We are only beginning to understand the complexity and vital role of intracellular organelle communication. A striking example of this crosstalk is the coupling of smooth endoplasmic reticulum (SER) with mitochondria (MIT). Steroidogenesis in adrenals and gonads is dependent on an intact exchange between MIT and SER. The substrate of steroid hormones cholesterol is presented to membranes of the characteristic tubule-vesicular MIT of steroid-producing cells. Only the material exchange between SER and MIT involving a series of enzymatic reactions will yield the correct diversity of steroids such as aldosterone, cortisol and sex hormones needed to fulfil its unique biological functions [1]. While this morphological correlation of cellular steroid biochemistry has been known for quite some time, it has recently become evident that endoplasmic reticulum (ER)-MIT interaction fulfils many other functions critical for cell survival and disease. Beyond the concept of MIT as the cellular powerhouse, MIT are living, dynamic signalling organelles [2]. As a “mitochondrial information processing system” with a unique capacity for functional structural remodelling and tuning of other organelles, they transduce metabolic, biochemical, and endocrine adaptation.
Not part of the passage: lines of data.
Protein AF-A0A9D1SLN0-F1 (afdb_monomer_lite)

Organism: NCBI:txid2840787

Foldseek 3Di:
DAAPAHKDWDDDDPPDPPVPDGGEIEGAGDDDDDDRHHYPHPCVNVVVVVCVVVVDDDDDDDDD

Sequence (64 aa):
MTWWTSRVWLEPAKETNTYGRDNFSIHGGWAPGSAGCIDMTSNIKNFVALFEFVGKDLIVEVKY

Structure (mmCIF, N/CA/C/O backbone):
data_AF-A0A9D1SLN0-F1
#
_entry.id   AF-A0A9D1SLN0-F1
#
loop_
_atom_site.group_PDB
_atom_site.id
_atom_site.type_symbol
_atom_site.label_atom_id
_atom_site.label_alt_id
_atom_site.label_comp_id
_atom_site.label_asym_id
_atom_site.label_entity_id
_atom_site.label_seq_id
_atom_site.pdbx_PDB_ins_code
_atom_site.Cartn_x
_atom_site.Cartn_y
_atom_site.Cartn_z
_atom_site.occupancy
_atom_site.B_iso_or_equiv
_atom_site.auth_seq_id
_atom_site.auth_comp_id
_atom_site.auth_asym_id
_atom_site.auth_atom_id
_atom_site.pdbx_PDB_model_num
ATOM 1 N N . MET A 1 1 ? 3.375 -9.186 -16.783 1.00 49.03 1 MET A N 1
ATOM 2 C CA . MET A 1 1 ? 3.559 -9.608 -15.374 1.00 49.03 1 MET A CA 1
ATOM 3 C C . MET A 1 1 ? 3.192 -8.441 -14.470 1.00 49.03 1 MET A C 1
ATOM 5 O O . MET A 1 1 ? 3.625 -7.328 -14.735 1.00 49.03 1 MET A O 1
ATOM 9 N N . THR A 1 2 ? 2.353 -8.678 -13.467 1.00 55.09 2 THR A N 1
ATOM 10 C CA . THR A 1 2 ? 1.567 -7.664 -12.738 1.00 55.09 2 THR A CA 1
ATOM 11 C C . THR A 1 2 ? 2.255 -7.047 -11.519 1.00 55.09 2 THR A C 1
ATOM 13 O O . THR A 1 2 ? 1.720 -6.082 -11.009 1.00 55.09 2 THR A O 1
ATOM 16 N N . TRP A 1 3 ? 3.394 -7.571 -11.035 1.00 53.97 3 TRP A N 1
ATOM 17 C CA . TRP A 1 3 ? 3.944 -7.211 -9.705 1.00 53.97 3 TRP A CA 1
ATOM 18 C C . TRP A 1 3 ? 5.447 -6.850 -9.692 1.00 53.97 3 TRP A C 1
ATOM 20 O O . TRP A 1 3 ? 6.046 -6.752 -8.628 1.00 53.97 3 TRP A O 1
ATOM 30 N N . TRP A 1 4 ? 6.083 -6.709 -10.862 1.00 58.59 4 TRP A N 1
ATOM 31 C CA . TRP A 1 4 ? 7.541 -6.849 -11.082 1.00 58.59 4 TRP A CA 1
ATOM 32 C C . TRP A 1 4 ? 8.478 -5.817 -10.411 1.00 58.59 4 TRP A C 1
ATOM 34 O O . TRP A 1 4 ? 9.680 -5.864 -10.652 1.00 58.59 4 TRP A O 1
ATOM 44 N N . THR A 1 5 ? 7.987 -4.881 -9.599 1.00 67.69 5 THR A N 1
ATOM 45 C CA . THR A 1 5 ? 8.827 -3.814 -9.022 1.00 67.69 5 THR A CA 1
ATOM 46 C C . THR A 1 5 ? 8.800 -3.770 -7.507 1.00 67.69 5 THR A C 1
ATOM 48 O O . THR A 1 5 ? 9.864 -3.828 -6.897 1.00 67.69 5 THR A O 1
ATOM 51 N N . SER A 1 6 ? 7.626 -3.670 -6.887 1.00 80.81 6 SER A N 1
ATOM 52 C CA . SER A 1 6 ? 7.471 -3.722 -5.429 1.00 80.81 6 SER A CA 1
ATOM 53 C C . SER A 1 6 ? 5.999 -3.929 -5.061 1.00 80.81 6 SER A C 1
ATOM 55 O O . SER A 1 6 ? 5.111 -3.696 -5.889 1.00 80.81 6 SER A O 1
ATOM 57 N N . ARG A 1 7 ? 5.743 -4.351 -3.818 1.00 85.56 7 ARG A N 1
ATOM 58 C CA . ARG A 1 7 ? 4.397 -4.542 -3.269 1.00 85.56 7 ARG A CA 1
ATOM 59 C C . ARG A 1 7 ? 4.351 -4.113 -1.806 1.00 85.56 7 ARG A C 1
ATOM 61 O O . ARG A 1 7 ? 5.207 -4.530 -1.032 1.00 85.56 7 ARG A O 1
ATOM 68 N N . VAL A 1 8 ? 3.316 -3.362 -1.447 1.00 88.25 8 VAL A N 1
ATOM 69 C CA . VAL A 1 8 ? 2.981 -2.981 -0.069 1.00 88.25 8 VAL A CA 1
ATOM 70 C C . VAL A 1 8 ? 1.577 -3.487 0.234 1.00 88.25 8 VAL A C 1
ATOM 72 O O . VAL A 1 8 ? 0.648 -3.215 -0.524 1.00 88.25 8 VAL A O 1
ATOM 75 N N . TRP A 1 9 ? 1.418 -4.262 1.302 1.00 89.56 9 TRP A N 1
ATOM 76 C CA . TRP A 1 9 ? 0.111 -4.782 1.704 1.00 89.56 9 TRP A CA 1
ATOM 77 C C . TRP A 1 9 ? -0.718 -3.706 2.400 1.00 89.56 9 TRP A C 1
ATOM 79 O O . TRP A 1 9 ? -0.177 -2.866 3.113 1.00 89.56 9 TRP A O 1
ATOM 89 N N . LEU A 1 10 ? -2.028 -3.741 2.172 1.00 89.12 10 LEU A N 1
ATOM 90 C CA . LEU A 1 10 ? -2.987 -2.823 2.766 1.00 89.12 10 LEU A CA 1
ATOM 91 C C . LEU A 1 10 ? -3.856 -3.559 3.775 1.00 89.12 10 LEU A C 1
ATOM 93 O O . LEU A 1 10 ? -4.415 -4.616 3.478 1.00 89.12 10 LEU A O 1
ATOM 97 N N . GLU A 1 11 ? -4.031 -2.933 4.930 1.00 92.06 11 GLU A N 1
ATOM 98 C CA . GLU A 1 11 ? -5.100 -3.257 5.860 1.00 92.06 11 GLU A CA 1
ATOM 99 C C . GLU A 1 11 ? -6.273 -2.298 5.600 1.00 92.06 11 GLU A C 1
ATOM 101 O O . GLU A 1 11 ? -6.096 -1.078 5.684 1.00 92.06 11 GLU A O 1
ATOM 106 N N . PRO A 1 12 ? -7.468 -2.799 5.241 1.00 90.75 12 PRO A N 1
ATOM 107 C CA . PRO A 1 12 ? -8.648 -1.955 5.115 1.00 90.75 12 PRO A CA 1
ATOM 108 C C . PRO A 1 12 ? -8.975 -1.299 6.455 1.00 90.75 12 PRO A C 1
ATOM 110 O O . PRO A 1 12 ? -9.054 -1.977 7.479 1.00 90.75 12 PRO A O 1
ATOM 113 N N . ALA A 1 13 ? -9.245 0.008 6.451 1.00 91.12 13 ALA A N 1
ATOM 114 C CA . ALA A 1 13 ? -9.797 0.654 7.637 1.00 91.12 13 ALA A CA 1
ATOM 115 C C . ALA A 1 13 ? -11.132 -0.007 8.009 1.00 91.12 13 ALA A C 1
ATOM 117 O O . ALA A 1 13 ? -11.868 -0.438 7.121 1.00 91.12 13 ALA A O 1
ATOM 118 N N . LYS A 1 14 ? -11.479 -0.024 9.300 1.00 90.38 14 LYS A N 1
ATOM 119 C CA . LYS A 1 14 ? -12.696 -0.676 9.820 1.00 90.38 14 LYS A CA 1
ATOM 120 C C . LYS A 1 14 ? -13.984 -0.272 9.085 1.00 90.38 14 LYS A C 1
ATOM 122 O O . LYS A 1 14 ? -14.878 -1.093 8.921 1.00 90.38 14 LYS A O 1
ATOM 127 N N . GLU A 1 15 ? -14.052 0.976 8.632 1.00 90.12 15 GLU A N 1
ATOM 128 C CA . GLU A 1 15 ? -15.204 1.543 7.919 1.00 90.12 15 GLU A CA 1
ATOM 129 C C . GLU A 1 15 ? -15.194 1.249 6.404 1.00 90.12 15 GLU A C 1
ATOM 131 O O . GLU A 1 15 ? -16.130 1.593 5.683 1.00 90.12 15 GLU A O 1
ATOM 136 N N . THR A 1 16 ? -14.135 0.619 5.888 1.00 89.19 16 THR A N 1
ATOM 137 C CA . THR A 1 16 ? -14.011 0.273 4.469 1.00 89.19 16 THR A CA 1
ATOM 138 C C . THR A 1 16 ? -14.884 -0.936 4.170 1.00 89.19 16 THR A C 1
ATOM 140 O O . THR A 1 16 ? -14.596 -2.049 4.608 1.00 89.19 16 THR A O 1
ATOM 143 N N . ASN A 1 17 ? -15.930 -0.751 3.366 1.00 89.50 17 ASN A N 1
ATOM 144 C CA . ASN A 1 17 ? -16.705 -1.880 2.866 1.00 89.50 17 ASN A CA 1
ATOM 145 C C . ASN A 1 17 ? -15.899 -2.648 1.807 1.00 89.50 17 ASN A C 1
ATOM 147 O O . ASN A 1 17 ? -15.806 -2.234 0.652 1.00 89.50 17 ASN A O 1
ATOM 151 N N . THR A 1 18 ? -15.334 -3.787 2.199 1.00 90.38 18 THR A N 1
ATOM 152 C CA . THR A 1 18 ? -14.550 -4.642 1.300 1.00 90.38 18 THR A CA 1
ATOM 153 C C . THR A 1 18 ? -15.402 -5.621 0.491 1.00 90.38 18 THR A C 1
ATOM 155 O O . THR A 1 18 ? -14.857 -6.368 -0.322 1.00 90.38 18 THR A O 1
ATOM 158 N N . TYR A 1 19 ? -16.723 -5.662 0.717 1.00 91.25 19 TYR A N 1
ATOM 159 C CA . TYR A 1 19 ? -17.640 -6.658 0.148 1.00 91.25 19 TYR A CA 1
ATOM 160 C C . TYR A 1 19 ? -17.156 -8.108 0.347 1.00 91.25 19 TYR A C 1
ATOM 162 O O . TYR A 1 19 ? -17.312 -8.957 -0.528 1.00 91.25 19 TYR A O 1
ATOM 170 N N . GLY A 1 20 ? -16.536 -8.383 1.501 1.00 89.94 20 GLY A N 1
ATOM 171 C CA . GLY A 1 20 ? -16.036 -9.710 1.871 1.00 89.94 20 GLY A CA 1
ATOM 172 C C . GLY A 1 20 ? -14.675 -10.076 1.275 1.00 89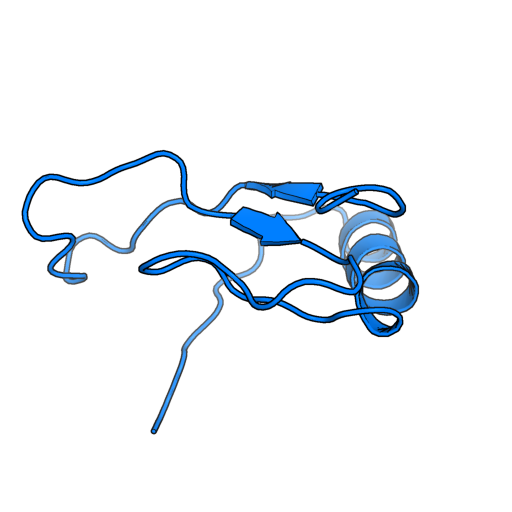.94 20 GLY A C 1
ATOM 173 O O . GLY A 1 20 ? -14.299 -11.244 1.311 1.00 89.94 20 GLY A O 1
ATOM 174 N N . ARG A 1 21 ? -13.940 -9.110 0.713 1.00 89.31 21 ARG A N 1
ATOM 175 C CA . ARG A 1 21 ? -12.616 -9.336 0.118 1.00 89.31 21 ARG A CA 1
ATOM 176 C C . ARG A 1 21 ? -11.474 -8.870 1.015 1.00 89.31 21 ARG A C 1
ATOM 178 O O . ARG A 1 21 ? -11.652 -8.012 1.877 1.00 89.31 21 ARG A O 1
ATOM 185 N N . ASP A 1 22 ? -10.305 -9.448 0.770 1.00 89.56 22 ASP A N 1
ATOM 186 C CA . ASP A 1 22 ? -9.054 -9.223 1.488 1.00 89.56 22 ASP A CA 1
ATOM 187 C C . ASP A 1 22 ? -7.854 -9.166 0.515 1.00 89.56 22 ASP A C 1
ATOM 189 O O . ASP A 1 22 ? -8.028 -9.085 -0.705 1.00 89.56 22 ASP A O 1
ATOM 193 N N . ASN A 1 23 ? -6.630 -9.194 1.060 1.00 88.94 23 ASN A N 1
ATOM 194 C CA . ASN A 1 23 ? -5.375 -9.235 0.299 1.00 88.94 23 ASN A CA 1
ATOM 195 C C . ASN A 1 23 ? -5.183 -8.049 -0.664 1.00 88.94 23 ASN A C 1
ATOM 197 O O . ASN A 1 23 ? -4.674 -8.194 -1.780 1.00 88.94 23 ASN A O 1
ATOM 201 N N . PHE A 1 24 ? -5.565 -6.853 -0.219 1.00 90.06 24 PHE A N 1
ATOM 202 C CA . PHE A 1 24 ? -5.335 -5.624 -0.967 1.00 90.06 24 PHE A CA 1
ATOM 203 C C . PHE A 1 24 ? -3.870 -5.208 -0.888 1.00 90.06 24 PHE A C 1
ATOM 205 O O . PHE A 1 24 ? -3.208 -5.361 0.138 1.00 90.06 24 PHE A O 1
ATOM 212 N N . SER A 1 25 ? -3.352 -4.655 -1.979 1.00 89.19 25 SER A N 1
ATOM 213 C CA . SER A 1 25 ? -1.998 -4.113 -1.998 1.00 89.19 25 SER A CA 1
ATOM 214 C C . SER A 1 25 ? -1.903 -2.876 -2.874 1.00 89.19 25 SER A C 1
ATOM 216 O O . SER A 1 25 ? -2.676 -2.698 -3.819 1.00 89.19 25 SER A O 1
ATOM 218 N N . ILE A 1 26 ? -0.917 -2.045 -2.555 1.00 88.81 26 ILE A N 1
ATOM 219 C CA . ILE A 1 26 ? -0.357 -1.071 -3.479 1.00 88.81 26 ILE A CA 1
ATOM 220 C C . ILE A 1 26 ? 0.770 -1.780 -4.221 1.00 88.81 26 ILE A C 1
ATOM 222 O O . ILE A 1 26 ? 1.703 -2.306 -3.602 1.00 88.81 26 ILE A O 1
ATOM 226 N N . HIS A 1 27 ? 0.679 -1.838 -5.542 1.00 87.00 27 HIS A N 1
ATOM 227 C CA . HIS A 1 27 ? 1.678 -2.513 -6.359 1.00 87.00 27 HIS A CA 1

Particularly, there is a physically intimate ER-mitochondrial interaction-taking place through the mitochondrial-associated ER membranes (MAMs). These MAMs play a crucial role in various cellular functions ranging from lipid metabolism, to calcium signalling and cell death and classical steroidogenesis [3]. Dysregulation of ER-MIT interaction by MAMs has been implicated in insulin resistance, neurodegeneration, cardiac hypertrophy, and cancer [3–7].
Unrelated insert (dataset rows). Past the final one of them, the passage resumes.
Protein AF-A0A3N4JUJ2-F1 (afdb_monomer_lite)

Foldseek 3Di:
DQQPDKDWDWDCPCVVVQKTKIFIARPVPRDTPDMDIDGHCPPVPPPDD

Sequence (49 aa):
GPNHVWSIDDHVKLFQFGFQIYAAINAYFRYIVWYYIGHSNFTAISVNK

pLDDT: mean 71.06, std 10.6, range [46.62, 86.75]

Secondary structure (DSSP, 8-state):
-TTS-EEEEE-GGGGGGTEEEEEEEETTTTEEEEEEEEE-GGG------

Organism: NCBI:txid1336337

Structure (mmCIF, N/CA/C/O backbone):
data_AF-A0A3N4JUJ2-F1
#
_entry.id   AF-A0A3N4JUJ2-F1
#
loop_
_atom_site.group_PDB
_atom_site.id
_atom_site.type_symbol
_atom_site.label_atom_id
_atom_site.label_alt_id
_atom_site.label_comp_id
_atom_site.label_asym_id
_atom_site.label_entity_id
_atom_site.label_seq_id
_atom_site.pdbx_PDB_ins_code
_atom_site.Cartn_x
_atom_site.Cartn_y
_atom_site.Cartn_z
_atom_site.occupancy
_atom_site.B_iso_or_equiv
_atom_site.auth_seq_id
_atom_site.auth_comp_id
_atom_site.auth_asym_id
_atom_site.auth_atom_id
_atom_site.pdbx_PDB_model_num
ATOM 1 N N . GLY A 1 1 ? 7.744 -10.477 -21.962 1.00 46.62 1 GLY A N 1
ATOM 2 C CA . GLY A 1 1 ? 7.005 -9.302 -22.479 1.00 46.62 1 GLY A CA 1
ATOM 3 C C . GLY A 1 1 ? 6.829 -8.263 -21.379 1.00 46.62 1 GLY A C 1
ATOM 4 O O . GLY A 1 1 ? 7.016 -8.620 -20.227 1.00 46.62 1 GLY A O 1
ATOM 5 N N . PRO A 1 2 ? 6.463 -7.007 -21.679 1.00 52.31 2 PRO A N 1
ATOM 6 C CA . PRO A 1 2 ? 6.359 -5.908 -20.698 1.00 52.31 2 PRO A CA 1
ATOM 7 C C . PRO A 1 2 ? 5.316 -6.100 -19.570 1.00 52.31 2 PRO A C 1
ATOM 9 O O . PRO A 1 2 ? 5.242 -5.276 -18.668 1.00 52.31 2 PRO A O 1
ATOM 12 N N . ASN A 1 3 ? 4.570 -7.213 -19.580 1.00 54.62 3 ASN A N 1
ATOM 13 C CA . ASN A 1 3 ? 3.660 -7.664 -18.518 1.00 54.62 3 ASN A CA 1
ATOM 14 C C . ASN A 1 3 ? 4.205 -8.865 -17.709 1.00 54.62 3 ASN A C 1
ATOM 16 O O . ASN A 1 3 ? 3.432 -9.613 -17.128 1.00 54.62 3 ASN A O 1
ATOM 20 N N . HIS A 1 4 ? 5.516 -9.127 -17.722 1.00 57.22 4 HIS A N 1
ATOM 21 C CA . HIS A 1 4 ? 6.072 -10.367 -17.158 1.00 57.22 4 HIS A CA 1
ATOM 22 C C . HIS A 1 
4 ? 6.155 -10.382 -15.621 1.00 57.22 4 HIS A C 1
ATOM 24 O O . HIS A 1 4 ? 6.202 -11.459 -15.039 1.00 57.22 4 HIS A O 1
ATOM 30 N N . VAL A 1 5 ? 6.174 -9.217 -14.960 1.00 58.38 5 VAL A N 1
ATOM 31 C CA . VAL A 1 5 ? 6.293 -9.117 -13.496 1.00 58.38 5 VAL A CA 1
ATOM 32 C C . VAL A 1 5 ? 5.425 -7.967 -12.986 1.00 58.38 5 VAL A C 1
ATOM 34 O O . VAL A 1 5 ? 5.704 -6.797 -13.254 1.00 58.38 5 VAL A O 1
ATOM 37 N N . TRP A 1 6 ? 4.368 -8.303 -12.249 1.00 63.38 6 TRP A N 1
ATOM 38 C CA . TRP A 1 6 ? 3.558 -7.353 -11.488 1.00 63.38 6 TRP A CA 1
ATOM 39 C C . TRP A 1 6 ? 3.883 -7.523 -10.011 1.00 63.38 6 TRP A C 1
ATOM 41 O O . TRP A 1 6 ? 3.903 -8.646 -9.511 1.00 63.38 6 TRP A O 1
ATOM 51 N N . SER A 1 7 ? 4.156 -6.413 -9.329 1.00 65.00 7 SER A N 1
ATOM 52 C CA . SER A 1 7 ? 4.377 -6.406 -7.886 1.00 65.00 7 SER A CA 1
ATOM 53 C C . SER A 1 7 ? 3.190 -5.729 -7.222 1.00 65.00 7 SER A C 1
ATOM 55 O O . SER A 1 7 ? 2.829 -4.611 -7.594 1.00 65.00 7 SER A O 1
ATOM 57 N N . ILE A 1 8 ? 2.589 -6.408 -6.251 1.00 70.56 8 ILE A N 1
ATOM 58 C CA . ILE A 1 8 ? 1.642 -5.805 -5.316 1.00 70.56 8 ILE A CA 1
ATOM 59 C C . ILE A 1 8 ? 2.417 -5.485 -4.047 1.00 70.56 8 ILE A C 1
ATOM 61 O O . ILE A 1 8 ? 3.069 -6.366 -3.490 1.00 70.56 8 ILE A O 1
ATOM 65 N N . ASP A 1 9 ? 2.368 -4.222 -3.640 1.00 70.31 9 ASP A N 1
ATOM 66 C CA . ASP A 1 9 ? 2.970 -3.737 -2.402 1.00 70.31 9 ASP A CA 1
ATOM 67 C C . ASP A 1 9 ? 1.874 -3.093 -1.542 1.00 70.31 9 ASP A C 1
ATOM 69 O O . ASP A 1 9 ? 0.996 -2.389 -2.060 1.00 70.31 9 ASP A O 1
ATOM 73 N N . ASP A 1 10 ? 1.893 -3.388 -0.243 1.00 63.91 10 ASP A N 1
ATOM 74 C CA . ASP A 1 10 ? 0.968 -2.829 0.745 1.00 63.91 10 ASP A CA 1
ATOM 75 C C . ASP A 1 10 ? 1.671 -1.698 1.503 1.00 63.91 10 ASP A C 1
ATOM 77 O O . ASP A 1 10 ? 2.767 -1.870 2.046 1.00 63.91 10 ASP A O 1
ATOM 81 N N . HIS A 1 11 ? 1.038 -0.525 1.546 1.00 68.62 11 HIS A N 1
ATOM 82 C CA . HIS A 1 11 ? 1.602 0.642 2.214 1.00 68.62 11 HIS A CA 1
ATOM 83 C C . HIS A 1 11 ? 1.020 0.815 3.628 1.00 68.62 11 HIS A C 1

Here we present a micrograph of an adrenal steroid-producing cell as a unique endocrine finding underlying these recent observations (Figure 1). The electron micrograph was captured on a section of the inner adrenal cortex of a zona reticularis cell of a male rat 2 h after stimulation with corticotrophin-releasing hormone (CRH). CRH is the central regulator of the hypothalamus-pituitary-adrenal (HPA) axis triggering the production of pituitary adrenocorticotropic hormone (ACTH) and hence adrenal steroid production. Following stress activation, there is a rapid adaptation of the internal mitochondrial membrane from a more tubular to a tubulovesicular pattern providing an optimal stereological configuration for steroid synthesis. Stress-induced hormone production from the adrenals requires constant supplementation of cholesterol from cytoplasm to the inner mitochondrial membrane. This process depends on steroidogenic acute regulatory protein (StAR) and its interaction with voltage-dependent anion channels 1 and 2 (VDAC-1 & 2) and mitochondrial translocase 40 (Tom40), which takes place at the MAM and outer mitochondrial membrane contact sites [8].

Display full size

Figure 1. 

Transmission electron micrograph of MIT of a zona reticularis cell from a section of the inner adrenal cortex of a male rat 2 h after stimulation with CRH. An interorganellar juxtaposition of SER in a close proximity to elongated garland-like shaped tubulovesicular MIT can be seen (arrows). Magnification ×20,000

Furthermore, stress triggers mitochondrial biogenesis. All markers of mitochondrial biogenesis including transcription factors, related kinases, and peroxisome proliferator-activated receptor gamma coactivator 1-alpha (PPARGC1A) protein, the master regulator of mitochondrial biogenesis are upregulated by stress stimuli [4]. Thus, stress and mitochondrial biogenesis, and morphology are intimately linked allowing a fine-tuning and feedback mechanism of steroid-dependent hormone-regulation. Usually, this adaptation of the steroid-producing organelles of SER and MIT involves an increase in SER droplets and tubules. Furthermore, cells exhibit the production of a densely arranged oval to round-shaped MIT with a transformation to “honeycomb”—like vesicular internal membranes.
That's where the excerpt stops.